=== Records to process ===
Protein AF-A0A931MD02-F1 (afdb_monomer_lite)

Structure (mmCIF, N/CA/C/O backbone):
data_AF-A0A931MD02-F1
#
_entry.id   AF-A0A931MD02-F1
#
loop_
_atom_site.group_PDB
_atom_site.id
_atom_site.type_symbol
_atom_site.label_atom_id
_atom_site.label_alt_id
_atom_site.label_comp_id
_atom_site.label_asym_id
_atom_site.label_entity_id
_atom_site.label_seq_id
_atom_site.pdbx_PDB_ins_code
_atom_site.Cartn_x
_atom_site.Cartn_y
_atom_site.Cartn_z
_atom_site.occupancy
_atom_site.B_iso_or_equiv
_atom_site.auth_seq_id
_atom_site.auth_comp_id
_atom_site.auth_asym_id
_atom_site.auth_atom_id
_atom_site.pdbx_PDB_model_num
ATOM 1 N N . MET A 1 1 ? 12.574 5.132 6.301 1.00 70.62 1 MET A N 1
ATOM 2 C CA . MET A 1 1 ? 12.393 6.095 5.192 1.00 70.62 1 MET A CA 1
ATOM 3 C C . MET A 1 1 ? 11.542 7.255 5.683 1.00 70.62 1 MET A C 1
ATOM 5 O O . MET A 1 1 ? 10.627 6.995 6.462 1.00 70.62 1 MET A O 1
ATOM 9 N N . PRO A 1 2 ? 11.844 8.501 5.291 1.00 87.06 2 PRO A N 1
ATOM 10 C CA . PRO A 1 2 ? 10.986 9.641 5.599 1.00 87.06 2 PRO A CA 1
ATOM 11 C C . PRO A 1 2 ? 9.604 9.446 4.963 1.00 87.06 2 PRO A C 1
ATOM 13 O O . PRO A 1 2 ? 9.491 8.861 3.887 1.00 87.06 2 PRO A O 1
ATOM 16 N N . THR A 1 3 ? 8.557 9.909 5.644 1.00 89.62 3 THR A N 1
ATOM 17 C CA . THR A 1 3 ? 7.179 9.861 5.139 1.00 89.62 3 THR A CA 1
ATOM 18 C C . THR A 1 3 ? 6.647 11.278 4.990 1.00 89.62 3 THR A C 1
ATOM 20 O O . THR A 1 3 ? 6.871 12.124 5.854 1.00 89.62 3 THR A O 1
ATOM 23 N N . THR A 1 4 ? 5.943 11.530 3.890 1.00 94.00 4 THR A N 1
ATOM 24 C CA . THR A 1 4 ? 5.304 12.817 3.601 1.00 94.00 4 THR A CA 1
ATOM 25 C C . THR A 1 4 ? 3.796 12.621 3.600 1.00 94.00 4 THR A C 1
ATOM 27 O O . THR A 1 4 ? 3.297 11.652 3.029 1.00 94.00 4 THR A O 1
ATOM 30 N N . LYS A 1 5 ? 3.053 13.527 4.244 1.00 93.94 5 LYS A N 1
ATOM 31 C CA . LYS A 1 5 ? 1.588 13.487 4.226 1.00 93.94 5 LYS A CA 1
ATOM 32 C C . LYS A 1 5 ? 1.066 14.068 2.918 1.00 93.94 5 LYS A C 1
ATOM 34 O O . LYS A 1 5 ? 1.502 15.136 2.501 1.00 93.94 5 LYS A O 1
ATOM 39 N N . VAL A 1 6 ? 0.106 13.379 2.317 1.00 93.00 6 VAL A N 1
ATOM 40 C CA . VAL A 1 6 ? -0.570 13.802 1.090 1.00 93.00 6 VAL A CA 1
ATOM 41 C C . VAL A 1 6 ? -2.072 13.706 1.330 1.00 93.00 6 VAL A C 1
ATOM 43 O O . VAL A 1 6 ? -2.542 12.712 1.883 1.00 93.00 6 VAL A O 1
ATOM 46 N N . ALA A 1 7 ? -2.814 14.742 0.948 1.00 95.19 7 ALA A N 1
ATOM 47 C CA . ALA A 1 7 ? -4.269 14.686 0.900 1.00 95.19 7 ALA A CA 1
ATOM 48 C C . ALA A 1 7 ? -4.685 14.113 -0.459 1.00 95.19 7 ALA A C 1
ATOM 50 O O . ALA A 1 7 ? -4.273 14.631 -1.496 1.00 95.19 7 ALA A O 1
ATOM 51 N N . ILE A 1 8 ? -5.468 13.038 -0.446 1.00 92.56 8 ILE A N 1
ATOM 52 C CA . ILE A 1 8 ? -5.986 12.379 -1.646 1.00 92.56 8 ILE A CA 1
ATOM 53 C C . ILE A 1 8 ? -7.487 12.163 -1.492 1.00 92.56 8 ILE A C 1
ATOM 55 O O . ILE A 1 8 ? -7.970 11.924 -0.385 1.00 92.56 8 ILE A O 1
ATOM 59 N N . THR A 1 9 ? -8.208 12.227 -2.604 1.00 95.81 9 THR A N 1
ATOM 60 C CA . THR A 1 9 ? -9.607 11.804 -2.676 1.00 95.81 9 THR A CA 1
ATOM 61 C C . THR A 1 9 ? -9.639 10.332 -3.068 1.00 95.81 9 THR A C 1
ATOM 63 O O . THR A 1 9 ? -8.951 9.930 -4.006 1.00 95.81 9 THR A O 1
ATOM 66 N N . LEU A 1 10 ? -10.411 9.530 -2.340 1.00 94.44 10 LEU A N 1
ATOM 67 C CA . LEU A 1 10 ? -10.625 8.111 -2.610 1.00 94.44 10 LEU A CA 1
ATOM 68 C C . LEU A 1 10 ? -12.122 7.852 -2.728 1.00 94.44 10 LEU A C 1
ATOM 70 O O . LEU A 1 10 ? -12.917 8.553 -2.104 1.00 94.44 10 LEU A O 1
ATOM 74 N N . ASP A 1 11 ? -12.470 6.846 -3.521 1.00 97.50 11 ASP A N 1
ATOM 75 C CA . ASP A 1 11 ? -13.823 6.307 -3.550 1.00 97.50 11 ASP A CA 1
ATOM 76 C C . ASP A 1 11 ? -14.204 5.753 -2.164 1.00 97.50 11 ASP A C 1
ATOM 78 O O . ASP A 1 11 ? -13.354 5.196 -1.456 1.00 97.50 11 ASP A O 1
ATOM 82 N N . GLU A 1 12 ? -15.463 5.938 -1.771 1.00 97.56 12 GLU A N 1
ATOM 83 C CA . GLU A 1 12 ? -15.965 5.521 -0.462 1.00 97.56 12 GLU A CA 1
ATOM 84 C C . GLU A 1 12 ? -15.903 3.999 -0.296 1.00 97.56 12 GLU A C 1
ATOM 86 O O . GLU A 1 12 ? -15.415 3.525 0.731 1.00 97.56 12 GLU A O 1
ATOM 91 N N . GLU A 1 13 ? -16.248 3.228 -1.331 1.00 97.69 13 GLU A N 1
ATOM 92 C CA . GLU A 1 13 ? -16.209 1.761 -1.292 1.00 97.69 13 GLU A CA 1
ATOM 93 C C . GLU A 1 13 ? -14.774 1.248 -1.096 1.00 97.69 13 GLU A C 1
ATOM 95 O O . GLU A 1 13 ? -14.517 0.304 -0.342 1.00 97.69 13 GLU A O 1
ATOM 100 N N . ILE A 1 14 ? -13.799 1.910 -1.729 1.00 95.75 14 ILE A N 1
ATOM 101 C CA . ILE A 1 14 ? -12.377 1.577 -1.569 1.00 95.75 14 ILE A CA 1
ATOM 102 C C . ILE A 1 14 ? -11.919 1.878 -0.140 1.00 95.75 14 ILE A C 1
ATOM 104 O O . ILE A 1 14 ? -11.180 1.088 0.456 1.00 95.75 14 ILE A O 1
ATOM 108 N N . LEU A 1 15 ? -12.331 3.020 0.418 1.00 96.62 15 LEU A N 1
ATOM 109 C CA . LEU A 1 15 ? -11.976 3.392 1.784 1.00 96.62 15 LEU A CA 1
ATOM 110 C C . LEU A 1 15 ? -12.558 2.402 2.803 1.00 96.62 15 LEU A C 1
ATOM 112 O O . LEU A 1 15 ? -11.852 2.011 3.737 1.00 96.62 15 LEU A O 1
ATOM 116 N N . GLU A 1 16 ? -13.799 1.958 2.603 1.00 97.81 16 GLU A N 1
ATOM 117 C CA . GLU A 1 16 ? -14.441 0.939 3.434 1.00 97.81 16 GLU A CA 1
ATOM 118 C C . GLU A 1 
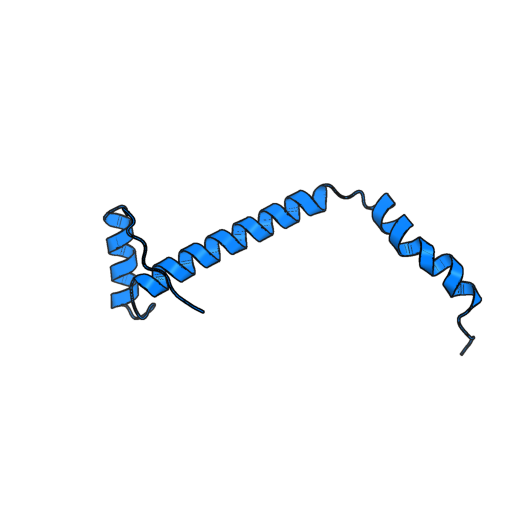16 ? -13.693 -0.398 3.404 1.00 97.81 16 GLU A C 1
ATOM 120 O O . GLU A 1 16 ? -13.510 -1.036 4.447 1.00 97.81 16 GLU A O 1
ATOM 125 N N . GLU A 1 17 ? -13.208 -0.817 2.235 1.00 96.62 17 GLU A N 1
ATOM 126 C CA . GLU A 1 17 ? -12.430 -2.049 2.112 1.00 96.62 17 GLU A CA 1
ATOM 127 C C . GLU A 1 17 ? -11.090 -1.944 2.849 1.00 96.62 17 GLU A C 1
ATOM 129 O O . GLU A 1 17 ? -10.715 -2.839 3.611 1.00 96.62 17 GLU A O 1
ATOM 134 N N . VAL A 1 18 ? -10.392 -0.812 2.710 1.00 96.56 18 VAL A N 1
ATOM 135 C CA . VAL A 1 18 ? -9.161 -0.546 3.471 1.00 96.56 18 VAL A CA 1
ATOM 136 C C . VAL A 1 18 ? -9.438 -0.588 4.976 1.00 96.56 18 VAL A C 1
===
▶ Work instructions: Only the lines from the start of the listing through the line with "ATOM 24 C CA" should be repeated, each exactly as it stands.

▶ Output:
Protein AF-A0A931MD02-F1 (afdb_monomer_lite)

Structure (mmCIF, N/CA/C/O backbone):
data_AF-A0A931MD02-F1
#
_entry.id   AF-A0A931MD02-F1
#
loop_
_atom_site.group_PDB
_atom_site.id
_atom_site.type_symbol
_atom_site.label_atom_id
_atom_site.label_alt_id
_atom_site.label_comp_id
_atom_site.label_asym_id
_atom_site.label_entity_id
_atom_site.label_seq_id
_atom_site.pdbx_PDB_ins_code
_atom_site.Cartn_x
_atom_site.Cartn_y
_atom_site.Cartn_z
_atom_site.occupancy
_atom_site.B_iso_or_equiv
_atom_site.auth_seq_id
_atom_site.auth_comp_id
_atom_site.auth_asym_id
_atom_site.auth_atom_id
_atom_site.pdbx_PDB_model_num
ATOM 1 N N . MET A 1 1 ? 12.574 5.132 6.301 1.00 70.62 1 MET A N 1
ATOM 2 C CA . MET A 1 1 ? 12.393 6.095 5.192 1.00 70.62 1 MET A CA 1
ATOM 3 C C . MET A 1 1 ? 11.542 7.255 5.683 1.00 70.62 1 MET A C 1
ATOM 5 O O . MET A 1 1 ? 10.627 6.995 6.462 1.00 70.62 1 MET A O 1
ATOM 9 N N . PRO A 1 2 ? 11.844 8.501 5.291 1.00 87.06 2 PRO A N 1
ATOM 10 C CA . PRO A 1 2 ? 10.986 9.641 5.599 1.00 87.06 2 PRO A CA 1
ATOM 11 C C . PRO A 1 2 ? 9.604 9.446 4.963 1.00 87.06 2 PRO A C 1
ATOM 13 O O . PRO A 1 2 ? 9.491 8.861 3.887 1.00 87.06 2 PRO A O 1
ATOM 16 N N . THR A 1 3 ? 8.557 9.909 5.644 1.00 89.62 3 THR A N 1
ATOM 17 C CA . THR A 1 3 ? 7.179 9.861 5.139 1.00 89.62 3 THR A CA 1
ATOM 18 C C . THR A 1 3 ? 6.647 11.278 4.990 1.00 89.62 3 THR A C 1
ATOM 20 O O . THR A 1 3 ? 6.871 12.124 5.854 1.00 89.62 3 THR A O 1
ATOM 23 N N . THR A 1 4 ? 5.943 11.530 3.890 1.00 94.00 4 THR A N 1
ATOM 24 C CA . THR A 1 4 ? 5.304 12.817 3.601 1.00 94.00 4 THR A CA 1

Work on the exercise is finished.